● **Given entries**
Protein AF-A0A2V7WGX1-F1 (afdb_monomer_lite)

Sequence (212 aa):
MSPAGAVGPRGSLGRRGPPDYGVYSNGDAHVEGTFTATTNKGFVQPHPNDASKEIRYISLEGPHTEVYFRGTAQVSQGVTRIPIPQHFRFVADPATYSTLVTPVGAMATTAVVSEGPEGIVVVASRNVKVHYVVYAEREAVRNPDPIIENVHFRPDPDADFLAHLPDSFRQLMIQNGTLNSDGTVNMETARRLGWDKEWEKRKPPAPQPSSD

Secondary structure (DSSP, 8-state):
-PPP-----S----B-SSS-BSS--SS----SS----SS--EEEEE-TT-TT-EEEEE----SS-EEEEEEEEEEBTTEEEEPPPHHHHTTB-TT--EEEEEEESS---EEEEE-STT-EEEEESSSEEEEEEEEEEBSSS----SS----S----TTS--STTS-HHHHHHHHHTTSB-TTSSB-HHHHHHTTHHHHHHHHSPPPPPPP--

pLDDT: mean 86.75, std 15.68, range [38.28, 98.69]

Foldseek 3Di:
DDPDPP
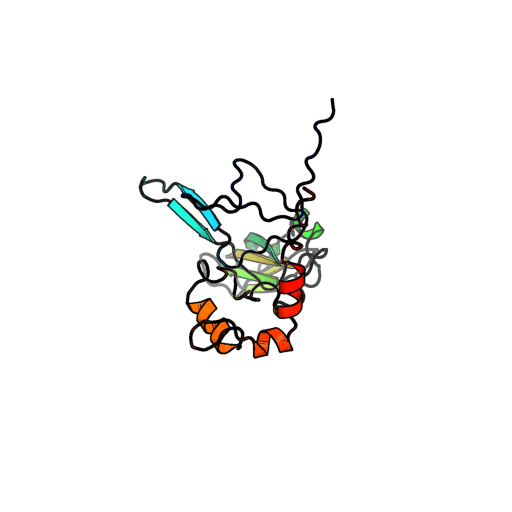PDPPDFQFDQDVVGDSDDDPDDDDDDDDDDDPDFDKDWDPDPPDNVDIDIDTDDDDLKQKDKDKDKDWADPFKDWAADDPVCLVWFDQVFKDKDKDFDPDDWDKDFPDDGNGTTMMGTPHTTMMIMMIMGGTPVDINPGSDDDPPLLQDDQVDPSPPPDDVVVLVVCCVVQCAPPVSGGNVVVCVVVVVVVVVVVVDDPDDDPDDD

Structure (mmCIF, N/CA/C/O backbone):
data_AF-A0A2V7WGX1-F1
#
_entry.id   AF-A0A2V7WGX1-F1
#
loop_
_atom_site.group_PDB
_atom_site.id
_atom_site.type_symbol
_atom_site.label_atom_id
_atom_site.label_alt_id
_atom_site.label_comp_id
_atom_site.label_asym_id
_atom_site.label_entity_id
_atom_site.label_seq_id
_atom_site.pdbx_PDB_ins_code
_atom_site.Cartn_x
_atom_site.Cartn_y
_atom_site.Cartn_z
_atom_site.occupancy
_atom_site.B_iso_or_equiv
_atom_site.auth_seq_id
_atom_site.auth_comp_id
_atom_site.auth_asym_id
_atom_site.auth_atom_id
_atom_site.pdbx_PDB_model_num
ATOM 1 N N . MET A 1 1 ? 3.390 42.094 -16.777 1.00 40.50 1 MET A N 1
ATOM 2 C CA . MET A 1 1 ? 4.501 41.247 -17.254 1.00 40.50 1 MET A CA 1
ATOM 3 C C . MET A 1 1 ? 4.175 39.819 -16.867 1.00 40.50 1 MET A C 1
ATOM 5 O O . MET A 1 1 ? 4.219 39.506 -15.687 1.00 40.50 1 MET A O 1
ATOM 9 N N . SER A 1 2 ? 3.751 38.995 -17.822 1.00 38.28 2 SER A N 1
ATOM 10 C CA . SER A 1 2 ? 3.570 37.558 -17.594 1.00 38.28 2 SER A CA 1
ATOM 11 C C . SER A 1 2 ? 4.943 36.891 -17.695 1.00 38.28 2 SER A C 1
ATOM 13 O O . SER A 1 2 ? 5.629 37.151 -18.687 1.00 38.28 2 SER A O 1
ATOM 15 N N . PRO A 1 3 ? 5.387 36.066 -16.732 1.00 49.81 3 PRO A N 1
ATOM 16 C CA . PRO A 1 3 ? 6.552 35.238 -16.974 1.00 49.81 3 PRO A CA 1
ATOM 17 C C . PRO A 1 3 ? 6.169 34.203 -18.031 1.00 49.81 3 PRO A C 1
ATOM 19 O O . PRO A 1 3 ? 5.167 33.499 -17.902 1.00 49.81 3 PRO A O 1
ATOM 22 N N . ALA A 1 4 ? 6.942 34.175 -19.112 1.00 47.16 4 ALA A N 1
ATOM 23 C CA . ALA A 1 4 ? 6.830 33.181 -20.160 1.00 47.16 4 ALA A CA 1
ATOM 24 C C . ALA A 1 4 ? 7.010 31.788 -19.542 1.00 47.16 4 ALA A C 1
ATOM 26 O O . ALA A 1 4 ? 8.065 31.479 -18.989 1.00 47.16 4 ALA A O 1
ATOM 27 N N . GLY A 1 5 ? 5.970 30.959 -19.618 1.00 41.69 5 GLY A N 1
ATOM 28 C CA . GLY A 1 5 ? 6.084 29.541 -19.321 1.00 41.69 5 GLY A CA 1
ATOM 29 C C . GLY A 1 5 ? 7.002 28.911 -20.357 1.00 41.69 5 GLY A C 1
ATOM 30 O O . GLY A 1 5 ? 6.671 28.869 -21.541 1.00 41.69 5 GLY A O 1
ATOM 31 N N . ALA A 1 6 ? 8.169 28.444 -19.925 1.00 47.59 6 ALA A N 1
ATOM 32 C CA . ALA A 1 6 ? 8.965 27.547 -20.738 1.00 47.59 6 ALA A CA 1
ATOM 33 C C . ALA A 1 6 ? 8.188 26.230 -20.853 1.00 47.59 6 ALA A C 1
ATOM 35 O O . ALA A 1 6 ? 8.159 25.431 -19.919 1.00 47.59 6 ALA A O 1
ATOM 36 N N . VAL A 1 7 ? 7.535 26.007 -21.992 1.00 45.34 7 VAL A N 1
ATOM 37 C CA . VAL A 1 7 ? 7.140 24.656 -22.387 1.00 45.34 7 VAL A CA 1
ATOM 38 C C . VAL A 1 7 ? 8.437 23.960 -22.778 1.00 45.34 7 VAL A C 1
ATOM 40 O O . VAL A 1 7 ? 8.952 24.149 -23.879 1.00 45.34 7 VAL A O 1
ATOM 43 N N . GLY A 1 8 ? 9.021 23.223 -21.833 1.00 42.41 8 GLY A N 1
ATOM 44 C CA . GLY A 1 8 ? 10.114 22.317 -22.151 1.00 42.41 8 GLY A CA 1
ATOM 45 C C . GLY A 1 8 ? 9.636 21.287 -23.184 1.00 42.41 8 GLY A C 1
ATOM 46 O O . GLY A 1 8 ? 8.465 20.894 -23.152 1.00 42.41 8 GLY A O 1
ATOM 47 N N . PRO A 1 9 ? 10.496 20.837 -24.112 1.00 39.94 9 PRO A N 1
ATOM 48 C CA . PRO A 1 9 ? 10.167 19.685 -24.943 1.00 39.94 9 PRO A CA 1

● **Required work**
Quote the data above from the line containing "ATOM 15 N N" to the line containing "ATOM 17 C C", inclusive, and stop.

● **Solution to this exercise**
ATOM 15 N N . PRO A 1 3 ? 5.387 36.066 -16.732 1.00 49.81 3 PRO A N 1
ATOM 16 C CA . PRO A 1 3 ? 6.552 35.238 -16.974 1.00 49.81 3 PRO A CA 1
ATOM 17 C C . PRO A 1 3 ? 6.169 34.203 -18.031 1.00 49.81 3 PRO A C 1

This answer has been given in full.